We kicked off our three-part webinar series, Back to basics, focusing on urine drug testing. Our experts, Charlie Sullivan, director of collection services, and Mark Haworth, certifying scientist, discussed best practices for collections and laboratory processes that help to ensure an accurate urine drug test.
Six takeaways from our webinar:
Watch a recording of this webinar or other webinars presented by Quest Diagnostics.
Most common drug test
Urine drug testing is the most commonly used drug test specimen type because of its proven methodology and broad range of drug panels. It is the only specimen type used for regulated drug testing programs.
Urine drug test detection times
Urine drug tests detect drug use in the previous 24 to 72 hours. Drug detection in urine testing can vary depending on the drug, the amount ingested, and the donor’s metabolism.
Why drug test
Urine testing can be used for nearly every drug testing reason which includes pre-employment, random, periodic, return-to-duty, reasonable suspicion, and post-accident.
Cheating a drug test
Adulterating, substituting, and diluting a specimen are common ways that donors try to cheat a urine drug test. Specimen validity testing can help ensure the integrity of a urine test by measuring pH, creatinine, and specific gravity (when indicated) and identifying if these results are consistent with human urine. Common adulterants include items such as bleach, iodine, ammonia, nitrites, and chromates.
Drug test failure rate
Overall positivity in urine drug testing for the combined U.S. workforce has declined during the past 30 years which illustrates the effectiveness of drug testing to deter substance abuse among employers who drug test their applicants and employees. That said, overall positivity hit a 12-year high in 2017, according to the Quest Diagnostics Drug Testing Index (DTI). This jump indicates that employers should remain vigilant with their testing programs.

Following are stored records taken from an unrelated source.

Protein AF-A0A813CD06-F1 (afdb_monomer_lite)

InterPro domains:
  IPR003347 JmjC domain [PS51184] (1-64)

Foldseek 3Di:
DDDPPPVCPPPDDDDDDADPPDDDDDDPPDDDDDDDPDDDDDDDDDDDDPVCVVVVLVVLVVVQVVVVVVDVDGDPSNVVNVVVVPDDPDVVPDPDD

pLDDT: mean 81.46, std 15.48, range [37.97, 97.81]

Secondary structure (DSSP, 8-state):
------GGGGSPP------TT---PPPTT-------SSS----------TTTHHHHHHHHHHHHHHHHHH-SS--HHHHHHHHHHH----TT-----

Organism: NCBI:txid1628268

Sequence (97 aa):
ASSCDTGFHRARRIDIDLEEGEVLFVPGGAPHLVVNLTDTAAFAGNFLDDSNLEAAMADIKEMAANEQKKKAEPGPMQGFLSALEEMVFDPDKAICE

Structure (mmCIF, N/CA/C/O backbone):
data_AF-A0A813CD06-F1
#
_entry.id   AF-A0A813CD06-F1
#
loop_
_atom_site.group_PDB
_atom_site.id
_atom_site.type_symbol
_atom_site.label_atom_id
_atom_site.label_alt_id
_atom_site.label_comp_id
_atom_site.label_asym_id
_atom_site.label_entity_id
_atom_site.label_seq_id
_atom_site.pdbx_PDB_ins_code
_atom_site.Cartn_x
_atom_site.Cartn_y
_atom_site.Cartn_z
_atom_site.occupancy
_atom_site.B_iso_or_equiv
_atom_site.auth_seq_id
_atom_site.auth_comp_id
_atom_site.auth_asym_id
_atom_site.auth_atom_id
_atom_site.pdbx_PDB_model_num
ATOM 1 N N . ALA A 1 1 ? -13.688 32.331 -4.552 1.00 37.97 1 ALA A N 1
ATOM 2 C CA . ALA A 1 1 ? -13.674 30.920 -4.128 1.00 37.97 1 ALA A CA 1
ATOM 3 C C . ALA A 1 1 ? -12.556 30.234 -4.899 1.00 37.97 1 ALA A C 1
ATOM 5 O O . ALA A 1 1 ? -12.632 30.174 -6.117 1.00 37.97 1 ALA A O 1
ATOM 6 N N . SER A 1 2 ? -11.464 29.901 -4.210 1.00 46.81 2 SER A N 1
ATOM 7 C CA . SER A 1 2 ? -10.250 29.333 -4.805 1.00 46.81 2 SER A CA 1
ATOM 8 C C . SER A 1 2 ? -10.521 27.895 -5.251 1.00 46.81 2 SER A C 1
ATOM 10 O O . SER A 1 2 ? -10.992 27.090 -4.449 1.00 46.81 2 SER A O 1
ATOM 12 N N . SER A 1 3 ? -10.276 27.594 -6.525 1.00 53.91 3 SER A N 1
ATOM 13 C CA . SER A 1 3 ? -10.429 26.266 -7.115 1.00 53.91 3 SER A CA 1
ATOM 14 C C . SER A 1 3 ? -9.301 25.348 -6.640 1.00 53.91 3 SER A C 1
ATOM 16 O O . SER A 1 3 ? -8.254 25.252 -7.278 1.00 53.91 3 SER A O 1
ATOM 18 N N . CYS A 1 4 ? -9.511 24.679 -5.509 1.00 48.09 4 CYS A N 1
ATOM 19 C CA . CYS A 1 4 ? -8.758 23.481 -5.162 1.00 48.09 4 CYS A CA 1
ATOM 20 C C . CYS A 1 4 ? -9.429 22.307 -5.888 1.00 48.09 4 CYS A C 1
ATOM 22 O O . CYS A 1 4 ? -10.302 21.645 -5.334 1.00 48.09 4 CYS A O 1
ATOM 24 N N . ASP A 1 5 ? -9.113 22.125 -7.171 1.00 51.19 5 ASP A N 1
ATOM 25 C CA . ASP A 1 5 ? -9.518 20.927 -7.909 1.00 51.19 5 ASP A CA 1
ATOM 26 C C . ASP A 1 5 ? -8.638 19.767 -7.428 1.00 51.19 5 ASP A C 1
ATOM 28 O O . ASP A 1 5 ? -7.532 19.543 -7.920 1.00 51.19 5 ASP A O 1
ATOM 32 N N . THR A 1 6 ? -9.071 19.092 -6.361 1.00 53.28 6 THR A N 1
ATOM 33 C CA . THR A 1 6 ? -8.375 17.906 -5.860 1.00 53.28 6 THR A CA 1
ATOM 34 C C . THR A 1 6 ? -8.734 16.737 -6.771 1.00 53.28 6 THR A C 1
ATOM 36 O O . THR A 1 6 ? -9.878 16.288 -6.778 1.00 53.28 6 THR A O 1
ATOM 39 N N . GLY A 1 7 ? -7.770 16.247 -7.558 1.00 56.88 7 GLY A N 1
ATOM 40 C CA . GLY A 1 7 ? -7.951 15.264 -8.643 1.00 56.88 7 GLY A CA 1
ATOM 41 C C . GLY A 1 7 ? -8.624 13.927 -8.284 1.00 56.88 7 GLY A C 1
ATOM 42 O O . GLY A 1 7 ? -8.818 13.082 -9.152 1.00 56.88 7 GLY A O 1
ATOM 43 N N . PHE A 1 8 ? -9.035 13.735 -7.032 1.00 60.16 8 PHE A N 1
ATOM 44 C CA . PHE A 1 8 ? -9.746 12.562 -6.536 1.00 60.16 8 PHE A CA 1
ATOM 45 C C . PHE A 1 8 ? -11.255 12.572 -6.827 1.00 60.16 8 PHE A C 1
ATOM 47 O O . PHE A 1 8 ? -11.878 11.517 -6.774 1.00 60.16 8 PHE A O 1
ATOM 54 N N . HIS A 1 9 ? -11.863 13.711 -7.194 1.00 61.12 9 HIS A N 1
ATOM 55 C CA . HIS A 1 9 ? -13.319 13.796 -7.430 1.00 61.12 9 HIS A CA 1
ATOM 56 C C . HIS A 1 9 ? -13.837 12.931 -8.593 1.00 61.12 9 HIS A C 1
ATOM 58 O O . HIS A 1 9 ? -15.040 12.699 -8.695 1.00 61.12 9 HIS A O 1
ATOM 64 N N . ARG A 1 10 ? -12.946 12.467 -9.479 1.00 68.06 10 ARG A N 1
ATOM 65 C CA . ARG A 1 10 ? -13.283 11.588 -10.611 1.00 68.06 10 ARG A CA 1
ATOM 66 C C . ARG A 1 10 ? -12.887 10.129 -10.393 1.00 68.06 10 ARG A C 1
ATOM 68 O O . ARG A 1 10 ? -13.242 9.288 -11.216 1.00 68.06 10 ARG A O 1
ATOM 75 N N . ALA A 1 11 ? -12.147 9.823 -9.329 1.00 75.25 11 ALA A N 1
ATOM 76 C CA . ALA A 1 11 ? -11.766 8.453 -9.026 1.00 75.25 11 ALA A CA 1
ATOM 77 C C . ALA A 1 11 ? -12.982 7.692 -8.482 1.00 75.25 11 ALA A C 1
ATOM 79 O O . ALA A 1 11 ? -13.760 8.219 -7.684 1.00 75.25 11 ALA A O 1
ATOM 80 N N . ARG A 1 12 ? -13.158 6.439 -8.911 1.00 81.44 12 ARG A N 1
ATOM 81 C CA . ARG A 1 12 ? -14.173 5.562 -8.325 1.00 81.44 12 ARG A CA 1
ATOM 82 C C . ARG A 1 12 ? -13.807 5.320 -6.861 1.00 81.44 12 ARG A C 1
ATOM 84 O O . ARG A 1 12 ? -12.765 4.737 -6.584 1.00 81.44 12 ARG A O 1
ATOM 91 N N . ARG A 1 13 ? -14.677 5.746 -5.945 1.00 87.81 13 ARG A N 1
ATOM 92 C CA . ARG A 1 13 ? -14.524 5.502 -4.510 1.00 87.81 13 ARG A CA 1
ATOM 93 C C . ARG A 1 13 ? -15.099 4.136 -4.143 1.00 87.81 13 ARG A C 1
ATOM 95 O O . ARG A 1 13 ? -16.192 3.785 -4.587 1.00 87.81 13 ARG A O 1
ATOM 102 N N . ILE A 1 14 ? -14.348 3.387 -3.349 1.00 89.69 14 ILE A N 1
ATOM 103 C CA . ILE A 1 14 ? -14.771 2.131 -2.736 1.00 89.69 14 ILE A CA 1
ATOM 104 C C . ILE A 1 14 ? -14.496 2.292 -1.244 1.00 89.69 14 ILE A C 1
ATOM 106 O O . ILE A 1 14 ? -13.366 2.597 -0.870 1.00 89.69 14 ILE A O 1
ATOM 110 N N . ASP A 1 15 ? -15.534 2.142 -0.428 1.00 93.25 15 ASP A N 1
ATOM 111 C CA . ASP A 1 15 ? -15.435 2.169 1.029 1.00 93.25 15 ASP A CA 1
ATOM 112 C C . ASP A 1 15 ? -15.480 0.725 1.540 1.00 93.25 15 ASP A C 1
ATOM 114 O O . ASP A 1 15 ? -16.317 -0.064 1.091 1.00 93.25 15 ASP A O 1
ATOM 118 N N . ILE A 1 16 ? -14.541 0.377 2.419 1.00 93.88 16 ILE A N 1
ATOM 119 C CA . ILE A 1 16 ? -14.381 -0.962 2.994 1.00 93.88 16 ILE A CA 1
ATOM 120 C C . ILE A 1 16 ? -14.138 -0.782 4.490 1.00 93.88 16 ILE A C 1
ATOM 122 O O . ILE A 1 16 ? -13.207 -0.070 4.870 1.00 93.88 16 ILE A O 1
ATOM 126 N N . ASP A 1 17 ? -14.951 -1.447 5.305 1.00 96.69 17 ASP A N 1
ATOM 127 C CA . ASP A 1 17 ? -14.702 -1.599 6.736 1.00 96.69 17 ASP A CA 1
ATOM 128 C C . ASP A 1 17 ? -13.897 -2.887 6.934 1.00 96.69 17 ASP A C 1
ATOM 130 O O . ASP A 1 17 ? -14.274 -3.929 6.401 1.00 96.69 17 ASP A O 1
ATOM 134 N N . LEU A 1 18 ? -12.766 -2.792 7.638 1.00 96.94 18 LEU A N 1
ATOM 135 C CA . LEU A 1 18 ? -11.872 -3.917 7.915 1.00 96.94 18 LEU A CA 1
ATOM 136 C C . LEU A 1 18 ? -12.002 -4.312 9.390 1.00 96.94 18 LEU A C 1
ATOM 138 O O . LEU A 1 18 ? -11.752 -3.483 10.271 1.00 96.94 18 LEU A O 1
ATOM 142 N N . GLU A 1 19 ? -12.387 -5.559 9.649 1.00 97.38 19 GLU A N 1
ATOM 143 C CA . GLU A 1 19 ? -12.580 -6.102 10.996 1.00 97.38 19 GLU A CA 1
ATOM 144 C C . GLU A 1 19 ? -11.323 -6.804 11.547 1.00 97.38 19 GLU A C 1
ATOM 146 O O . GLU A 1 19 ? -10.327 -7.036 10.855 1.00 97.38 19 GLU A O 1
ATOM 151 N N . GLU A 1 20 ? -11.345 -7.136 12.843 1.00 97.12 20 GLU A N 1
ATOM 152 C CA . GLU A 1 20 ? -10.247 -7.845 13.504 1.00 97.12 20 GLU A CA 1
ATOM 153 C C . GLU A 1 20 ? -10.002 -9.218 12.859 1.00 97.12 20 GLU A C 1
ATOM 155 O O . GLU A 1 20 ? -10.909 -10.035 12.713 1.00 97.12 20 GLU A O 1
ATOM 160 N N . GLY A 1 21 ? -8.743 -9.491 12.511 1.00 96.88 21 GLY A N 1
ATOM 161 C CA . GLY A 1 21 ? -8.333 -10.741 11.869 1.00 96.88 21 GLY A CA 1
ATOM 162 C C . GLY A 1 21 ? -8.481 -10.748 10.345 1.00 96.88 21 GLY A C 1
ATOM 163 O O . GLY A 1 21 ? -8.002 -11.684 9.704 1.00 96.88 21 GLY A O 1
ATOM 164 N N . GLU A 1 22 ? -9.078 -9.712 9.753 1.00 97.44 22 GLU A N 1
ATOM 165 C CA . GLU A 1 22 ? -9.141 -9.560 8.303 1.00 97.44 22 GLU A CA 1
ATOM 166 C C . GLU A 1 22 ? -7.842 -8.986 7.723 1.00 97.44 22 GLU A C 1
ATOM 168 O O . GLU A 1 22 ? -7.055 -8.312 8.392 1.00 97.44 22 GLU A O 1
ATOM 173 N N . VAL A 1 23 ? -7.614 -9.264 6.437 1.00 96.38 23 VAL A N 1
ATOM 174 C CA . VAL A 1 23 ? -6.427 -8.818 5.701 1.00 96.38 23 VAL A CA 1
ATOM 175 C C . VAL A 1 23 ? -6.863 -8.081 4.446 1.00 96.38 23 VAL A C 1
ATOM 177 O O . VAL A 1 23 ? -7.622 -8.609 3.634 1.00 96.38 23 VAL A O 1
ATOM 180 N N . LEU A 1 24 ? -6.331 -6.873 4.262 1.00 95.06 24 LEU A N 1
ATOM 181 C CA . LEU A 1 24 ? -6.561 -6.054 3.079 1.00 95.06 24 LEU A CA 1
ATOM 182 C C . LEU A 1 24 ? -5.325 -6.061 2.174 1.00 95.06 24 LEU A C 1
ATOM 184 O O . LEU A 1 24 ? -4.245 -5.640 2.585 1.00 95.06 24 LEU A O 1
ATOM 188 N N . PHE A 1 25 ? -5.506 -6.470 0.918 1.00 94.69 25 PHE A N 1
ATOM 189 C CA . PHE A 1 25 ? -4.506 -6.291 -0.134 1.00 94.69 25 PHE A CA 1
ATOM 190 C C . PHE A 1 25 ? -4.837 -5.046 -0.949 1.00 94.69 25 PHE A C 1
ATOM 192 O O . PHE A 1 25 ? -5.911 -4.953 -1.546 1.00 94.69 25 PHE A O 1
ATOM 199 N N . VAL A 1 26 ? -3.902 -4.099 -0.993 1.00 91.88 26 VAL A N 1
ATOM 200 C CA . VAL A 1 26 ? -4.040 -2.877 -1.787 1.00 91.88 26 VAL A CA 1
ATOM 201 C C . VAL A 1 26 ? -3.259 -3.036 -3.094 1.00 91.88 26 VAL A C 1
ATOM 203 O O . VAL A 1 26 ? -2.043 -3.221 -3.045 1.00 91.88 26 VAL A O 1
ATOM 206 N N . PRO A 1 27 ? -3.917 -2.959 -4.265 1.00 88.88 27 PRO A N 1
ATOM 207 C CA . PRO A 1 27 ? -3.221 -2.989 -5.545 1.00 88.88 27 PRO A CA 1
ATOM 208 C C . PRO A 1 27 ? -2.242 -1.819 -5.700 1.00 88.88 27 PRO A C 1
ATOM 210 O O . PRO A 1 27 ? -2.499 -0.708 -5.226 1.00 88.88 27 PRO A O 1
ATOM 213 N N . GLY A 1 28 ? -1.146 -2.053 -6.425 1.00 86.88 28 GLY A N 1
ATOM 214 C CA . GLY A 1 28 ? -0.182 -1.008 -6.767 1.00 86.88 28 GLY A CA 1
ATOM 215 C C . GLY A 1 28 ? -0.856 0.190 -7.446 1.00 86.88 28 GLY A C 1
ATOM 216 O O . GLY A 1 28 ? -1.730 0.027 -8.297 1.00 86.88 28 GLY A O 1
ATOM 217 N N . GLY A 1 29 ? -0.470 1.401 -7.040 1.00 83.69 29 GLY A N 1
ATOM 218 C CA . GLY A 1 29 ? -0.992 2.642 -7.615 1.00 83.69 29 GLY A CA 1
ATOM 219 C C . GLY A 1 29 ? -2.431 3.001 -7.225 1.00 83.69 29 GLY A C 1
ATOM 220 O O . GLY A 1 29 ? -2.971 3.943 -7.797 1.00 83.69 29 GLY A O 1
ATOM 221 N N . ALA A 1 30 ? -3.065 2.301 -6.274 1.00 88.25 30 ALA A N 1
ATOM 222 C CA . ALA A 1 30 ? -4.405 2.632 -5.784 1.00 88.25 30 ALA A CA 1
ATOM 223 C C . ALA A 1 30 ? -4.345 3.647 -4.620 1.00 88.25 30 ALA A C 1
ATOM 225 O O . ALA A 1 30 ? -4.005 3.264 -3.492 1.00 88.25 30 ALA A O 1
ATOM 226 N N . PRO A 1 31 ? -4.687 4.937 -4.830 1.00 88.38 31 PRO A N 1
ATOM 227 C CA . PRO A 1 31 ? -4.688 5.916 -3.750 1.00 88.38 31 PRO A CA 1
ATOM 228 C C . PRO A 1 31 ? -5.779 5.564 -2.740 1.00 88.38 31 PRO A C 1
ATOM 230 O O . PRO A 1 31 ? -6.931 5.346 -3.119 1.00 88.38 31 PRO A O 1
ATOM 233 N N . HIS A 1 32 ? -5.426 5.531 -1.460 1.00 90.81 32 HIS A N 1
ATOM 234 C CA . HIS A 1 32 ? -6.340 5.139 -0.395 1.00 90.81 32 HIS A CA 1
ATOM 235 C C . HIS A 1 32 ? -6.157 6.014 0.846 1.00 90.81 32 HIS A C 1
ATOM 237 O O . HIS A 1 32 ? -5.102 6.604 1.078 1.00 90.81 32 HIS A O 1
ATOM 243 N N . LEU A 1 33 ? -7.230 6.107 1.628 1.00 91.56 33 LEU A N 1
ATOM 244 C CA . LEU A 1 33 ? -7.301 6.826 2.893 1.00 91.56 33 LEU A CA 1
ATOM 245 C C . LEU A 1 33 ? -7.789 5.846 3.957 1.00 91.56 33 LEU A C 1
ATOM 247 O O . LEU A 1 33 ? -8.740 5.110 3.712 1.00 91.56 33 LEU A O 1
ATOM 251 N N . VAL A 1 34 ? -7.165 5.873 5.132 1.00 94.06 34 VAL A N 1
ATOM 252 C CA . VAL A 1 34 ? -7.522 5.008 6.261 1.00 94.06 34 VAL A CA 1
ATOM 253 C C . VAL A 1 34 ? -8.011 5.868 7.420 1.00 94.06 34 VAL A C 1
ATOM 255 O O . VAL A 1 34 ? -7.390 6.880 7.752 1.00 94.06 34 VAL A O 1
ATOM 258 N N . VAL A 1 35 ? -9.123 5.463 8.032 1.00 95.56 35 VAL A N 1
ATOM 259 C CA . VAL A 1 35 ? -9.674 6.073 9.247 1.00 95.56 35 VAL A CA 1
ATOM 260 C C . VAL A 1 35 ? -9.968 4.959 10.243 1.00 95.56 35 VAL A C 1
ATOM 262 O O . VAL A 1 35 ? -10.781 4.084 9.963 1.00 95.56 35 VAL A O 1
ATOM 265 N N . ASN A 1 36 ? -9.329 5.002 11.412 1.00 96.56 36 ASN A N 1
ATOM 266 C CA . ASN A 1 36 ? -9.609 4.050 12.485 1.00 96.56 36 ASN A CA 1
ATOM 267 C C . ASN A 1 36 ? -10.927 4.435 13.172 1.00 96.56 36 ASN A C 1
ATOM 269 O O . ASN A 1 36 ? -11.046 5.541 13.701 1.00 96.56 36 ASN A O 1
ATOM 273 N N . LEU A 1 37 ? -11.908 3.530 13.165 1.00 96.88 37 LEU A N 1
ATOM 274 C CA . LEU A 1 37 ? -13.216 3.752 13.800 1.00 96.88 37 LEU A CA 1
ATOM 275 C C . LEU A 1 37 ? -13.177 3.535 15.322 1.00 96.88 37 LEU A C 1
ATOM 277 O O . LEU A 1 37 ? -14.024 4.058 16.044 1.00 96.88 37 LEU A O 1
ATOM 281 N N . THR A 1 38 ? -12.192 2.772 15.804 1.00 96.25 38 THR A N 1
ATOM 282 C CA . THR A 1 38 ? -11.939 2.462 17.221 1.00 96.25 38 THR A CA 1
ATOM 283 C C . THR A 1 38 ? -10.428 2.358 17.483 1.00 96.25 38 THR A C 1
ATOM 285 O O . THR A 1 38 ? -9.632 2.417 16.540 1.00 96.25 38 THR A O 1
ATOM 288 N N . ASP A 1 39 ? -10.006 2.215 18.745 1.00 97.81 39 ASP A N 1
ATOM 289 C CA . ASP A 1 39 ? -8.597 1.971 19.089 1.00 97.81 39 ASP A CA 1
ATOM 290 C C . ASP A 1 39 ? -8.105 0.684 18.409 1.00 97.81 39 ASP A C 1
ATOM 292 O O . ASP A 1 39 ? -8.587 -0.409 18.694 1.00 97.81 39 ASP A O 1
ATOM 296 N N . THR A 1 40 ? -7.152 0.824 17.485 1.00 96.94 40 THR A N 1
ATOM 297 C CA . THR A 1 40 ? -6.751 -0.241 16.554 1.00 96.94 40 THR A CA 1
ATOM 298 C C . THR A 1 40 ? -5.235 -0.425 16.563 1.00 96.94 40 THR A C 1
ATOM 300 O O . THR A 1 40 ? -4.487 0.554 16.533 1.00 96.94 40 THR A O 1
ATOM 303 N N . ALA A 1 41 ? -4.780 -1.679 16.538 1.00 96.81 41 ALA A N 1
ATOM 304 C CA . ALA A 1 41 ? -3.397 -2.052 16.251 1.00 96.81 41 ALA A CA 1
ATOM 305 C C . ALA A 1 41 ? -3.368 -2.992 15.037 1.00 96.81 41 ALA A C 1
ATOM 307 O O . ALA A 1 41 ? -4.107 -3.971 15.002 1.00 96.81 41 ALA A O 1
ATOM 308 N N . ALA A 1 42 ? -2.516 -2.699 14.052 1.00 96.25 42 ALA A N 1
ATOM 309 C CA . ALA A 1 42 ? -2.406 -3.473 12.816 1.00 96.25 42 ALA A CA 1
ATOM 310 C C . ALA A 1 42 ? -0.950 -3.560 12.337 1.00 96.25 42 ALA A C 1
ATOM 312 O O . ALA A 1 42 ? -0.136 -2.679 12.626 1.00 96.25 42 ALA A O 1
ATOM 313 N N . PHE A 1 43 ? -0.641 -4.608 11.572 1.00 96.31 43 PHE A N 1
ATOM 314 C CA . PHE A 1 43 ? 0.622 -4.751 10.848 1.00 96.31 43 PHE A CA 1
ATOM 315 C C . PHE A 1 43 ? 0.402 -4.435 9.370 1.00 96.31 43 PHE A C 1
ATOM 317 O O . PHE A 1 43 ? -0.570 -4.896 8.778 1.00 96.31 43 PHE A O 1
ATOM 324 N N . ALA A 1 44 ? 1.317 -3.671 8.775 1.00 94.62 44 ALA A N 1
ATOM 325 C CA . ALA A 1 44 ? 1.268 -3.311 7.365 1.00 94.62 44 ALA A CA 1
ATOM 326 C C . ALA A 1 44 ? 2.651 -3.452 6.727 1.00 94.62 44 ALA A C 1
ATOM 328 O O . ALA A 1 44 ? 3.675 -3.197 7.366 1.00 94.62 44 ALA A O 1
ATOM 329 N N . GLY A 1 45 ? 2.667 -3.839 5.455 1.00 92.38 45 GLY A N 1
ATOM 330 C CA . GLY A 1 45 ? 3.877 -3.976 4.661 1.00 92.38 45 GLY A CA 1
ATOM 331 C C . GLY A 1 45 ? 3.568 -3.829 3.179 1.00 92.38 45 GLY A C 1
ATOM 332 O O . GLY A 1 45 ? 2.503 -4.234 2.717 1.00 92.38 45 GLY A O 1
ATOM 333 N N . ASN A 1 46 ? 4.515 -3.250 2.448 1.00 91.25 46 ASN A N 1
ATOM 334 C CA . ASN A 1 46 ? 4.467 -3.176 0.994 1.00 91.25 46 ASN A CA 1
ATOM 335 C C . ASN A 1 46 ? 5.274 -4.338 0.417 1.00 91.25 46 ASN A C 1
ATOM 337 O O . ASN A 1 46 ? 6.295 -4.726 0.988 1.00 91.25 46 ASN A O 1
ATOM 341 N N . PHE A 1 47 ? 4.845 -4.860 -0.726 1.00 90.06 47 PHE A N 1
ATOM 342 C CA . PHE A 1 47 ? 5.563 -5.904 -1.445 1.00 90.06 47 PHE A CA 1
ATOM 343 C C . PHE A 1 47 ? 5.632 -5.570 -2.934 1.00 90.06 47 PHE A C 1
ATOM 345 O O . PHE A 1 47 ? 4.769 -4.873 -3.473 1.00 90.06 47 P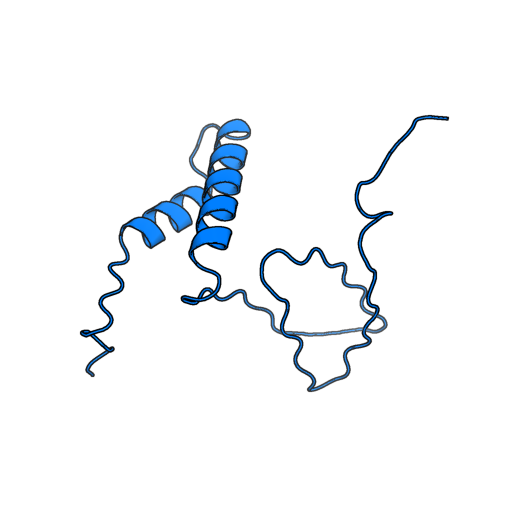HE A O 1
ATOM 352 N N . LEU A 1 48 ? 6.684 -6.071 -3.572 1.00 88.38 48 LEU A N 1
ATOM 353 C CA . LEU A 1 48 ? 6.889 -6.003 -5.011 1.00 88.38 48 LEU A CA 1
ATOM 354 C C . LEU A 1 48 ? 6.915 -7.425 -5.556 1.00 88.38 48 LEU A C 1
ATOM 356 O O . LEU A 1 48 ? 7.485 -8.318 -4.927 1.00 88.38 48 LEU A O 1
ATOM 360 N N . ASP A 1 49 ? 6.301 -7.610 -6.712 1.00 86.50 49 ASP A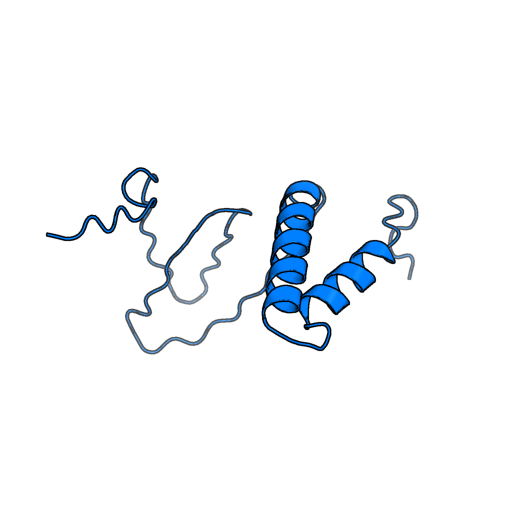 N 1
ATOM 361 C CA . ASP A 1 49 ? 6.348 -8.846 -7.480 1.00 86.50 49 ASP A CA 1
ATOM 362 C C . ASP A 1 49 ? 6.447 -8.524 -8.977 1.00 86.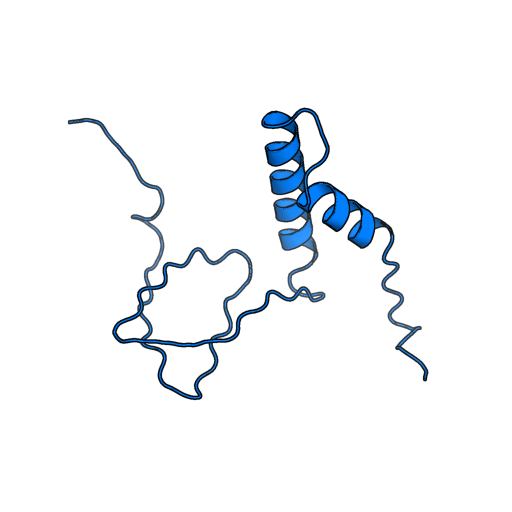50 49 ASP A C 1
ATOM 364 O O . ASP A 1 49 ? 6.402 -7.361 -9.392 1.00 86.50 49 ASP A O 1
ATOM 368 N N . ASP A 1 50 ? 6.561 -9.560 -9.805 1.00 85.38 50 ASP A N 1
ATOM 369 C CA . ASP A 1 50 ? 6.685 -9.407 -11.257 1.00 85.38 50 ASP A CA 1
ATOM 370 C C . ASP A 1 50 ? 5.500 -8.653 -11.886 1.00 85.38 50 ASP A C 1
ATOM 372 O O . ASP A 1 50 ? 5.645 -8.038 -12.942 1.00 85.38 50 ASP A O 1
ATOM 376 N N . SER A 1 51 ? 4.322 -8.670 -11.251 1.00 85.44 51 SER A N 1
ATOM 377 C CA . SER A 1 51 ? 3.117 -8.027 -11.781 1.00 85.44 51 SER A CA 1
ATOM 378 C C . SER A 1 51 ? 3.107 -6.508 -11.593 1.00 85.44 51 SER A C 1
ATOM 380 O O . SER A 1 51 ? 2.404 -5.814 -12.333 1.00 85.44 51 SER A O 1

Urine drug test for marijuana
Marijuana positivity continued its five-year upward trajectory in urine testing. The latest DTI data showed that marijuana positivity increased 4% in the general U.S. workforce (2.5% in 2016 versus 2.6% in 2017) and nearly 8% in the safety-sensitive workforce (0.78% versus 0.84%).
In conclusion, urine testing, like all drug testing methodologies, helps to screen applicants and employees who use drugs. It is referred to as the “gold standard” of workplace drug testing for its capacity to test for a wide range of illicit and prescription drugs.